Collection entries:
· · · · ·

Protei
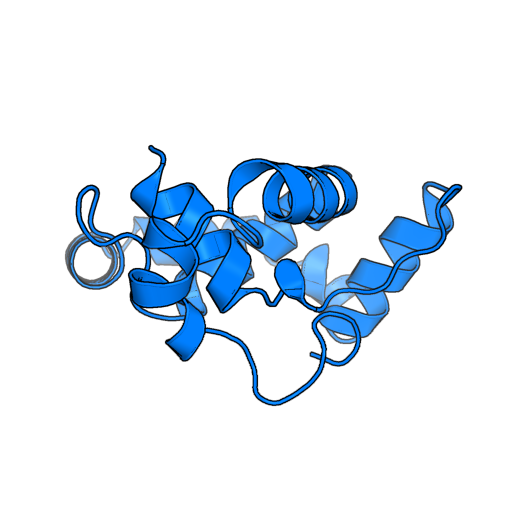n AF-A0A7S4RTW1-F1 (afdb_monomer_lite)

Foldseek 3Di:
DVLQLLLLCQLLQLLLDDDDPPQDLVNLQVLLCQQQVGNCSLQPCLVVLVVVLVVCVVVVCVQADPVNHGPHCSVSVSVLSVCSVVSNNVVSSVCNNVPHSPDPVSCVRNVVSHDPDHSSND

pLDDT: mean 87.42, std 8.28, range [65.12, 97.62]

Sequence (122 aa):
AEELDASYCFAEGHCTFSMAPNATLADMENMCDSRFGGRHGWTNNFLSSLKKMMAMPSAFSSLVSTSEGFRTQRVTRVLSKMACAQGIFHCDVQYCKQAYCKNEHFVAKYGHLLPKVKGHLI

Secondary structure (DSSP, 8-state):
-HHHHHHHHHHTTGGG----TT--HHHHHHHHHHHHTSTHHHHSSHHHHHHHHHT-HHHHHHHEETTTEESSHHHHHHHHHHHHHTT-HHHHHHHHHHHTTT-HHHHHHHGGGS-SS-GGG-

Structure (mmCIF, N/CA/C/O backbone):
data_AF-A0A7S4RTW1-F1
#
_entry.id   AF-A0A7S4RTW1-F1
#
loop_
_atom_site.group_PDB
_atom_site.id
_atom_site.type_symbol
_atom_site.label_atom_id
_atom_site.label_alt_id
_atom_site.label_comp_id
_atom_site.label_asym_id
_atom_site.label_entity_id
_atom_site.label_seq_id
_atom_site.pdbx_PDB_ins_code
_atom_site.Cartn_x
_atom_site.Cartn_y
_atom_site.Cartn_z
_atom_site.occupancy
_atom_site.B_iso_or_equiv
_atom_site.auth_seq_id
_atom_site.auth_comp_id
_atom_site.auth_asym_id
_atom_site.auth_atom_id
_atom_site.pdbx_PDB_model_num
ATOM 1 N N . ALA A 1 1 ? -3.942 9.372 12.949 1.00 74.62 1 ALA A N 1
ATOM 2 C CA . ALA A 1 1 ? -2.841 8.750 12.187 1.00 74.62 1 ALA A CA 1
ATOM 3 C C . ALA A 1 1 ? -3.125 7.263 12.016 1.00 74.62 1 ALA A C 1
ATOM 5 O O . ALA A 1 1 ? -3.373 6.857 10.894 1.00 74.62 1 ALA A O 1
ATOM 6 N N . GLU A 1 2 ? -3.284 6.509 13.110 1.00 90.88 2 GLU A N 1
ATOM 7 C CA . GLU A 1 2 ? -3.500 5.049 13.076 1.00 90.88 2 GLU A CA 1
ATOM 8 C C . GLU A 1 2 ? -4.666 4.575 12.196 1.00 90.88 2 GLU A C 1
ATOM 10 O O . GLU A 1 2 ? -4.528 3.592 11.482 1.00 90.88 2 GLU A O 1
ATOM 15 N N . GLU A 1 3 ? -5.799 5.281 12.188 1.00 94.00 3 GLU A N 1
ATOM 16 C CA . GLU A 1 3 ? -6.955 4.918 11.352 1.00 94.00 3 GLU A CA 1
ATOM 17 C C . GLU A 1 3 ? -6.644 4.999 9.848 1.00 94.00 3 GLU A C 1
ATOM 19 O O . GLU A 1 3 ? -7.089 4.161 9.060 1.00 94.00 3 GLU A O 1
ATOM 24 N N . LEU A 1 4 ? -5.848 5.992 9.441 1.00 93.00 4 LEU A N 1
ATOM 25 C CA . LEU A 1 4 ? -5.411 6.158 8.054 1.00 93.00 4 LEU A CA 1
ATOM 26 C C . LEU A 1 4 ? -4.420 5.06
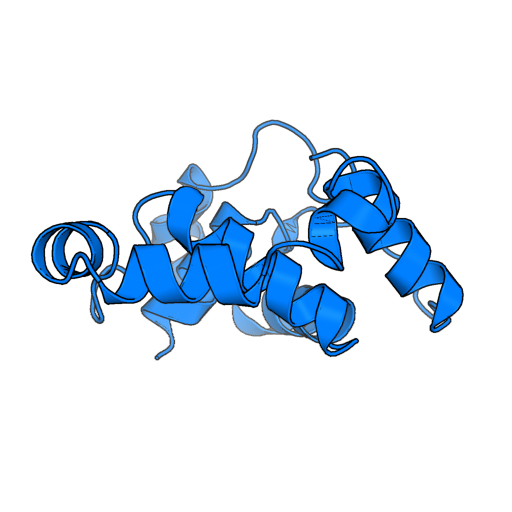1 7.672 1.00 93.00 4 LEU A C 1
ATOM 28 O O . LEU A 1 4 ? -4.573 4.452 6.617 1.00 93.00 4 LEU A O 1
ATOM 32 N N . ASP A 1 5 ? -3.462 4.771 8.546 1.00 94.25 5 ASP A N 1
ATOM 33 C CA . ASP A 1 5 ? -2.448 3.748 8.297 1.00 94.25 5 ASP A CA 1
ATOM 34 C C . ASP A 1 5 ? -3.080 2.353 8.247 1.00 94.25 5 ASP A C 1
ATOM 36 O O . ASP A 1 5 ? -2.863 1.606 7.294 1.00 94.25 5 ASP A O 1
ATOM 40 N N . ALA A 1 6 ? -3.949 2.025 9.207 1.00 96.12 6 ALA A N 1
ATOM 41 C CA . ALA A 1 6 ? -4.656 0.754 9.237 1.00 96.12 6 ALA A CA 1
ATOM 42 C C . ALA A 1 6 ? -5.525 0.579 7.985 1.00 96.12 6 ALA A C 1
ATOM 44 O O . ALA A 1 6 ? -5.341 -0.379 7.236 1.00 96.12 6 ALA A O 1
ATOM 45 N N . SER A 1 7 ? -6.429 1.517 7.696 1.00 95.88 7 SER A N 1
ATOM 46 C CA . SER A 1 7 ? -7.284 1.422 6.502 1.00 95.88 7 SER A CA 1
ATOM 47 C C . SER A 1 7 ? -6.479 1.324 5.198 1.00 95.88 7 SER A C 1
ATOM 49 O O . SER A 1 7 ? -6.842 0.526 4.335 1.00 95.88 7 SER A O 1
ATOM 51 N N . TYR A 1 8 ? -5.351 2.036 5.074 1.00 96.06 8 TYR A N 1
ATOM 52 C CA . TYR A 1 8 ? -4.394 1.884 3.972 1.00 96.06 8 TYR A CA 1
ATOM 53 C C . TYR A 1 8 ? -3.837 0.458 3.882 1.00 96.06 8 TYR A C 1
ATOM 55 O O . TYR A 1 8 ? -3.908 -0.168 2.822 1.00 96.06 8 TYR A O 1
ATOM 63 N N . CYS A 1 9 ? -3.352
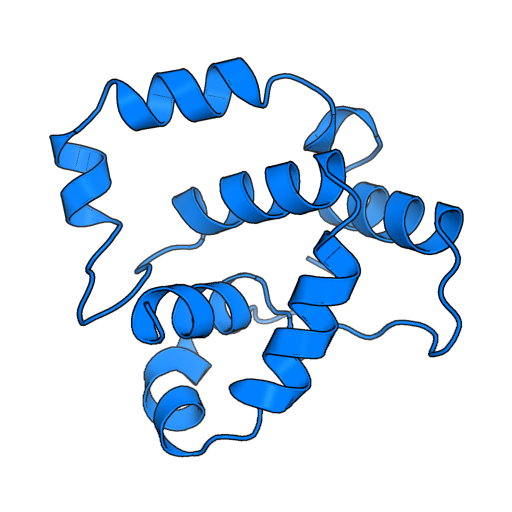 -0.090 4.998 1.00 96.50 9 CYS A N 1
ATOM 64 C CA . CYS A 1 9 ? -2.804 -1.442 5.072 1.00 96.50 9 CYS A CA 1
ATOM 65 C C . CYS A 1 9 ? -3.791 -2.517 4.600 1.00 96.50 9 CYS A C 1
ATOM 67 O O . CYS A 1 9 ? -3.411 -3.429 3.856 1.00 96.50 9 CYS A O 1
ATOM 69 N N . PHE A 1 10 ? -5.054 -2.421 5.025 1.00 96.19 10 PHE A N 1
ATOM 70 C CA . PHE A 1 10 ? -6.089 -3.369 4.617 1.00 96.19 10 PHE A CA 1
ATOM 71 C C . PHE A 1 10 ? -6.521 -3.134 3.161 1.00 96.19 10 PHE A C 1
ATOM 73 O O . PHE A 1 10 ? -6.518 -4.087 2.381 1.00 96.19 10 PHE A O 1
AT
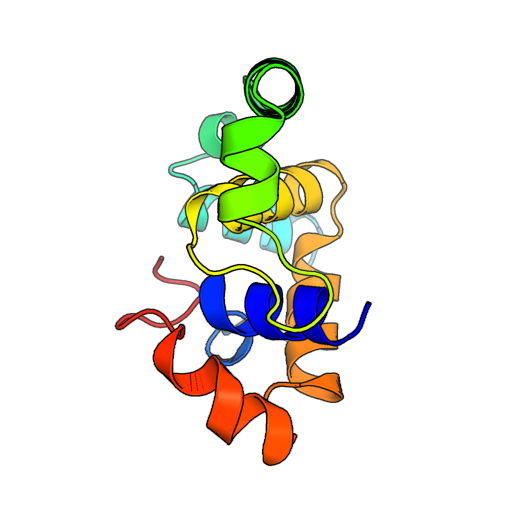OM 80 N N . ALA A 1 11 ? -6.800 -1.890 2.756 1.00 95.19 11 ALA A N 1
ATOM 81 C CA . ALA A 1 11 ? -7.259 -1.561 1.400 1.00 95.19 11 ALA A CA 1
ATOM 82 C C . ALA A 1 11 ? -6.237 -1.918 0.309 1.00 95.19 11 ALA A C 1
ATOM 84 O O . ALA A 1 11 ? -6.607 -2.335 -0.789 1.00 95.19 11 ALA A O 1
ATOM 85 N N . GLU A 1 12 ? -4.941 -1.799 0.602 1.00 95.19 12 GLU A N 1
ATOM 86 C CA . GLU A 1 12 ? -3.870 -2.150 -0.334 1.00 95.19 12 GLU A CA 1
ATOM 87 C C . GLU A 1 12 ? -3.442 -3.624 -0.222 1.00 95.19 12 GLU A C 1
ATOM 89 O O . GLU A 1 12 ? -2.555 -4.087 -0.945 1.00 95.19 12 GLU A O 1
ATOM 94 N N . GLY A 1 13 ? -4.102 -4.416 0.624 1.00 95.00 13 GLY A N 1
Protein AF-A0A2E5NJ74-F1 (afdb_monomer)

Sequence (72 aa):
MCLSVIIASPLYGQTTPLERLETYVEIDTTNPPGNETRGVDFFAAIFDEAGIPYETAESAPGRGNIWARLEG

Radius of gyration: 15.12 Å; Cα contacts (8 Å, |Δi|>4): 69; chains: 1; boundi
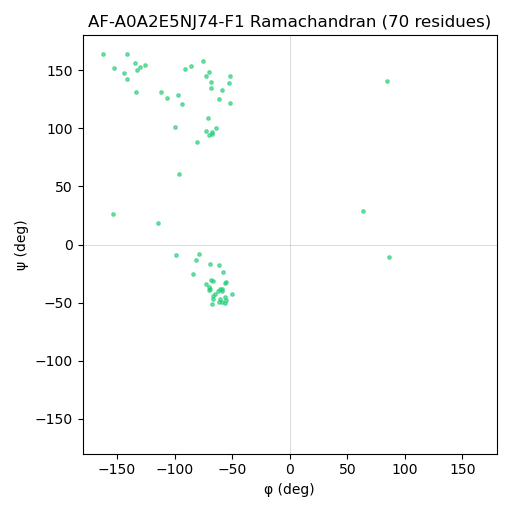ng box: 35×34×42 Å

Mean predicted aligned error: 6.16 Å

Solvent-accessible surface area (backbone atoms only — not comparable to full-atom values): 4620 Å² total; per-residue (Å²): 138,81,83,77,78,76,78,71,76,76,55,74,91,75,54,54,76,64,59,52,48,54,58,56,69,69,52,74,46,59,77,83,90,44,26,32,37,60,56,33,55,56,52,48,54,52,27,61,75,68,70,47,66,66,52,74,51,66,86,47,95,48,46,37,43,67,53,70,74,82,90,129

pLDDT: mean 89.28, std 15.28, range [38.34, 98.62]

Secondary structure (DSSP, 8-state):
-------PPPPGGGS-HHHHHHHHHTS---TTT--THHHHHHHHHHHHHHT--EEEEESSTT-EEEEE----

Structure (mmCIF, N/CA/C/O backbone):
data_AF-A0A2E5NJ74-F1
#
_entry.id   AF-A0A2E5NJ74-F1
#
loop_
_atom_site.group_PDB
_atom_site.id
_atom_site.type_symbol
_atom_site.label_atom_id
_atom_site.label_alt_id
_atom_site.label_comp_id
_atom_site.label_asym_id
_atom_site.label_entity_id
_atom_site.label_seq_id
_atom_site.pdbx_PDB_ins_code
_atom_site.Cartn_x
_atom_site.Cartn_y
_atom_site.Cartn_z
_atom_site.occupancy
_atom_site.B_iso_or_equiv
_atom_site.auth_seq_id
_atom_site.auth_comp_id
_atom_site.auth_asym_id
_atom_site.auth_atom_id
_atom_site.pdbx_PDB_model_num
ATOM 1 N N . MET A 1 1 ? 16.189 -27.348 27.875 1.00 38.34 1 MET A N 1
ATOM 2 C CA . MET A 1 1 ? 15.516 -26.040 28.009 1.00 38.34 1 MET A CA 1
ATOM 3 C C . MET A 1 1 ? 16.124 -25.127 26.949 1.00 38.34 1 MET A C 1
ATOM 5 O O . MET A 1 1 ? 17.172 -24.547 27.183 1.00 38.34 1 MET A O 1
ATOM 9 N N . CYS A 1 2 ? 15.588 -25.143 25.728 1.00 41.97 2 CYS A N 1
ATOM 10 C CA . CYS A 1 2 ? 16.082 -24.302 24.637 1.00 41.97 2 CYS A CA 1
ATOM 11 C C . CYS A 1 2 ? 15.127 -23.112 24.559 1.00 41.97 2 CYS A C 1
ATOM 13 O O . CYS A 1 2 ? 13.986 -23.269 24.135 1.00 41.97 2 CYS A O 1
ATOM 15 N N . LEU A 1 3 ? 15.539 -21.972 25.111 1.00 45.00 3 LEU A N 1
ATOM 16 C CA . LEU A 1 3 ? 14.750 -20.750 25.071 1.00 45.00 3 LEU A CA 1
ATOM 17 C C . LEU A 1 3 ? 14.964 -20.117 23.693 1.00 45.00 3 LEU A C 1
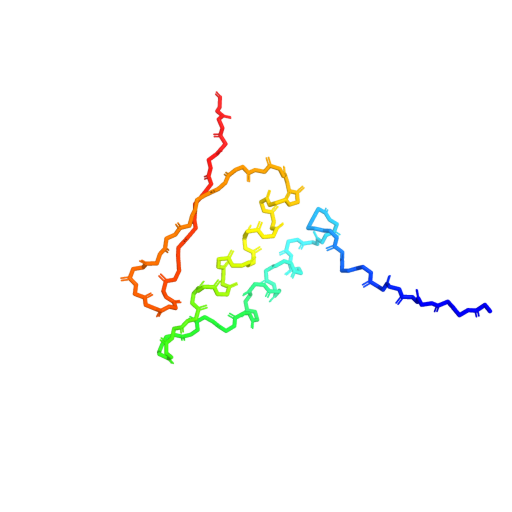ATOM 19 O O . LEU A 1 3 ? 15.887 -19.332 23.495 1.00 45.00 3 LEU A O 1
ATOM 23 N N . SER A 1 4 ? 14.149 -20.513 22.720 1.00 51.41 4 SER A N 1
ATOM 24 C CA . SER A 1 4 ? 14.016 -19.781 21.465 1.00 51.41 4 SER A CA 1
ATOM 25 C C . SER A 1 4 ? 13
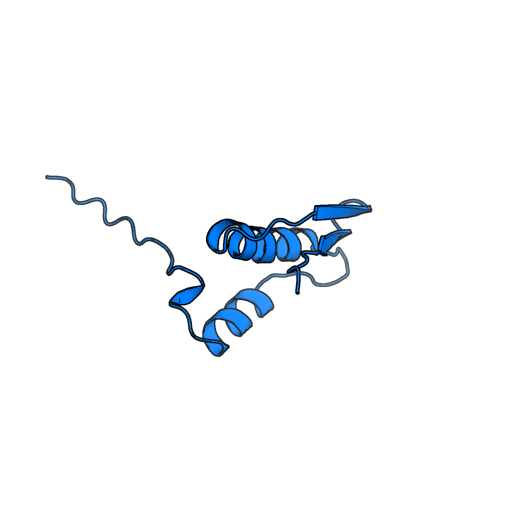.349 -18.448 21.792 1.00 51.41 4 SER A C 1
ATOM 27 O O . SER A 1 4 ? 12.134 -18.380 21.957 1.00 51.41 4 SER A O 1
ATOM 29 N N . VAL A 1 5 ? 14.146 -17.392 21.956 1.00 49.97 5 VAL A N 1
ATOM 30 C CA . VAL A 1 5 ? 13.625 -16.025 22.000 1.00 49.97 5 VAL A CA 1
ATOM 31 C C . VAL A 1 5 ? 13.108 -15.717 20.599 1.00 49.97 5 VAL A C 1
ATOM 33 O O . VAL A 1 5 ? 13.866 -15.359 19.703 1.00 49.97 5 VAL A O 1
ATOM 36 N N . ILE A 1 6 ? 11.809 -15.921 20.396 1.00 55.59 6 ILE A N 1
ATOM 37 C CA . ILE A 1 6 ? 11.082 -15.323 19.283 1.00 55.59 6 ILE A CA 1
ATOM 38 C C . ILE A 1 6 ? 10.966 -13.847 19.657 1.00 55.59 6 ILE A C 1
ATOM 40 O O . ILE A 1 6 ? 10.128 -13.481 20.480 1.00 55.59 6 ILE A O 1
ATOM 44 N N . ILE A 1 7 ? 11.853 -13.004 19.128 1.00 51.81 7 ILE A N 1
ATOM 45 C CA . ILE A 1 7 ? 11.634 -11.559 19.174 1.00 51.81 7 ILE A CA 1
ATOM 46 C C . ILE A 1 7 ? 10.482 -11.316 18.202 1.00 51.81 7 ILE A C 1
ATOM 48 O O . ILE A 1 7 ? 10.685 -11.277 16.992 1.00 51.81 7 ILE A O 1
ATOM 52 N N . ALA A 1 8 ? 9.255 -11.282 18.717 1.00 60.97 8 ALA A N 1
ATOM 53 C CA . ALA A 1 8 ? 8.122 -10.829 17.932 1.00 60.97 8 ALA A CA 1
ATOM 54 C C . ALA A 1 8 ? 8.395 -9.372 17.549 1.00 60.97 8 ALA A C 1
ATOM 56 O O . ALA A 1 8 ? 8.687 -8.554 18.427 1.00 60.97 8 ALA A O 1
ATOM 57 N N . SER A 1 9 ? 8.344 -9.059 16.254 1.00 66.44 9 SER A N 1
ATOM 58 C CA . SER A 1 9 ? 8.340 -7.669 15.804 1.00 66.44 9 SER A CA 1
ATOM 59 C C . SER A 1 9 ? 7.224 -6.919 16.540 1.00 66.44 9 SER A C 1
ATOM 61 O O . SER A 1 9 ? 6.151 -7.498 16.749 1.00 66.44 9 SER A O 1
ATOM 63 N N . PRO A 1 10 ? 7.462 -5.674 16.989 1.00 72.94 10 PRO A N 1
ATOM 64 C CA . PRO A 1 10 ? 6.450 -4.924 17.712 1.00 72.94 10 PRO A CA 1
ATOM 65 C C . PRO A 1 10 ? 5.205 -4.768 16.837 1.00 72.94 10 PRO A C 1
ATOM 67 O O . PRO A 1 10 ? 5.304 -4.409 15.666 1.00 72.94 10 PRO A O 1
ATOM 70 N N . LEU A 1 11 ? 4.043 -5.042 17.434 1.00 81.62 11 LEU A N 1
ATOM 71 C CA . LEU A 1 11 ? 2.737 -4.757 16.842 1.00 81.62 11 LEU A CA 1
ATOM 72 C C . LEU A 1 11 ? 2.683 -3.291 16.390 1.00 81.62 11 LEU A C 1
ATOM 74 O O . LEU A 1 11 ? 3.235 -2.416 17.070 1.00 81.62 11 LEU A O 1
ATOM 78 N N . TYR A 1 12 ? 1.996 -3.007 15.285 1.00 86.69 12 TYR A N 1
ATOM 79 C CA . TYR A 1 12 ? 1.869 -1.664 14.721 1.00 86.69 12 TYR A CA 1
ATOM 80 C C . TYR A 1 12 ? 1.429 -0.658 15.785 1.00 86.69 12 TYR A C 1
ATOM 82 O O . TYR A 1 12 ? 2.025 0.410 15.906 1.00 86.69 12 TYR A O 1
ATOM 90 N N . GLY A 1 13 ? 0.465 -1.021 16.638 1.00 86.69 13 GLY A N 1
ATOM 91 C CA . GLY A 1 13 ? -0.016 -0.163 17.726 1.00 86.69 13 GLY A CA 1
ATOM 92 C C . GLY A 1 13 ? 1.030 0.219 18.788 1.00 86.69 13 GLY A C 1
ATOM 93 O O . GLY A 1 13 ? 0.808 1.183 19.517 1.00 86.69 13 GLY A O 1
ATOM 94 N N . GLN A 1 14 ? 2.153 -0.500 18.877 1.00 91.12 14 GLN A N 1
ATOM 95 C CA . GLN A 1 14 ? 3.210 -0.294 19.878 1.00 91.12 14 GLN A CA 1
ATOM 96 C C . GLN A 1 14 ? 4.410 0.512 19.358 1.00 91.12 14 GLN A C 1
ATOM 98 O O . GLN A 1 14 ? 5.267 0.892 20.151 1.00 91.12 14 GLN A O 1
ATOM 103 N N . THR A 1 15 ? 4.479 0.788 18.054 1.00 93.12 15 THR A N 1
ATOM 104 C CA . THR A 1 15 ? 5.537 1.618 17.455 1.00 93.12 15 THR A CA 1
ATOM 105 C C . THR A 1 15 ? 5.130 3.087 17.406 1.00 93.12 15 THR A C 1
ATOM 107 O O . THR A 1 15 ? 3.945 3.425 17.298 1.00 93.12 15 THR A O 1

· · · · ·

Work item:
Pictures stay out. Print the lines of the records above exactly, from the first through the one with "ATOM 8 C C .".

Problem solution:
Protei
n AF-A0A7S4RTW1-F1 (afdb_monomer_lite)

Foldseek 3Di:
DVLQLLLLCQLLQLLLDDDDPPQDLVNLQVLLCQQQVGNCSLQPCLVVLVVVLVVCVVVVCVQADPVNHGPHCSVSVSVLSVCSVVSNNVVSSVCNNVPHSPDPVSCVRNVVSHDPDHSSND

pLDDT: mean 87.42, std 8.28, range [65.12, 97.62]

Sequence (122 aa):
AEELDASYCFAEGHCTFSMAPNATLADMENMCDSRFGGRHGWTNNFLSSLKKMMAMPSAFSSLVSTSEGFRTQRVTRVLSKMACAQGIFHCDVQYCKQAYCKNEHFVAKYGHLLPKVKGHLI

Secondary structure (DSSP, 8-state):
-HHHHHHHHHHTTGGG----TT--HHHHHHHHHHHHTSTHHHHSSHHHHHHHHHT-HHHHHHHEETTTEESSHHHHHHHHHHHHHTT-HHHHHHHHHHHTTT-HHHHHHHGGGS-SS-GGG-

Structure (mmCIF, N/CA/C/O backbone):
data_AF-A0A7S4RTW1-F1
#
_entry.id   AF-A0A7S4RTW1-F1
#
loop_
_atom_site.group_PDB
_atom_site.id
_atom_site.type_symbol
_atom_site.label_atom_id
_atom_site.label_alt_id
_atom_site.label_comp_id
_atom_site.label_asym_id
_atom_site.label_entity_id
_atom_site.label_seq_id
_atom_site.pdbx_PDB_ins_code
_atom_site.Cartn_x
_atom_site.Cartn_y
_atom_site.Cartn_z
_atom_site.occupancy
_atom_site.B_iso_or_equiv
_atom_site.auth_seq_id
_atom_site.auth_comp_id
_atom_site.auth_asym_id
_atom_site.auth_atom_id
_atom_site.pdbx_PDB_model_num
ATOM 1 N N . ALA A 1 1 ? -3.942 9.372 12.949 1.00 74.62 1 ALA A N 1
ATOM 2 C CA . ALA A 1 1 ? -2.841 8.750 12.187 1.00 74.62 1 ALA A CA 1
ATOM 3 C C . ALA A 1 1 ? -3.125 7.263 12.016 1.00 74.62 1 ALA A C 1
ATOM 5 O O . ALA A 1 1 ? -3.373 6.857 10.894 1.00 74.62 1 ALA A O 1
ATOM 6 N N . GLU A 1 2 ? -3.284 6.509 13.110 1.00 90.88 2 GLU A N 1
ATOM 7 C CA . GLU A 1 2 ? -3.500 5.049 13.076 1.00 90.88 2 GLU A CA 1
ATOM 8 C C . GLU A 1 2 ? -4.666 4.575 12.196 1.00 90.88 2 GLU A C 1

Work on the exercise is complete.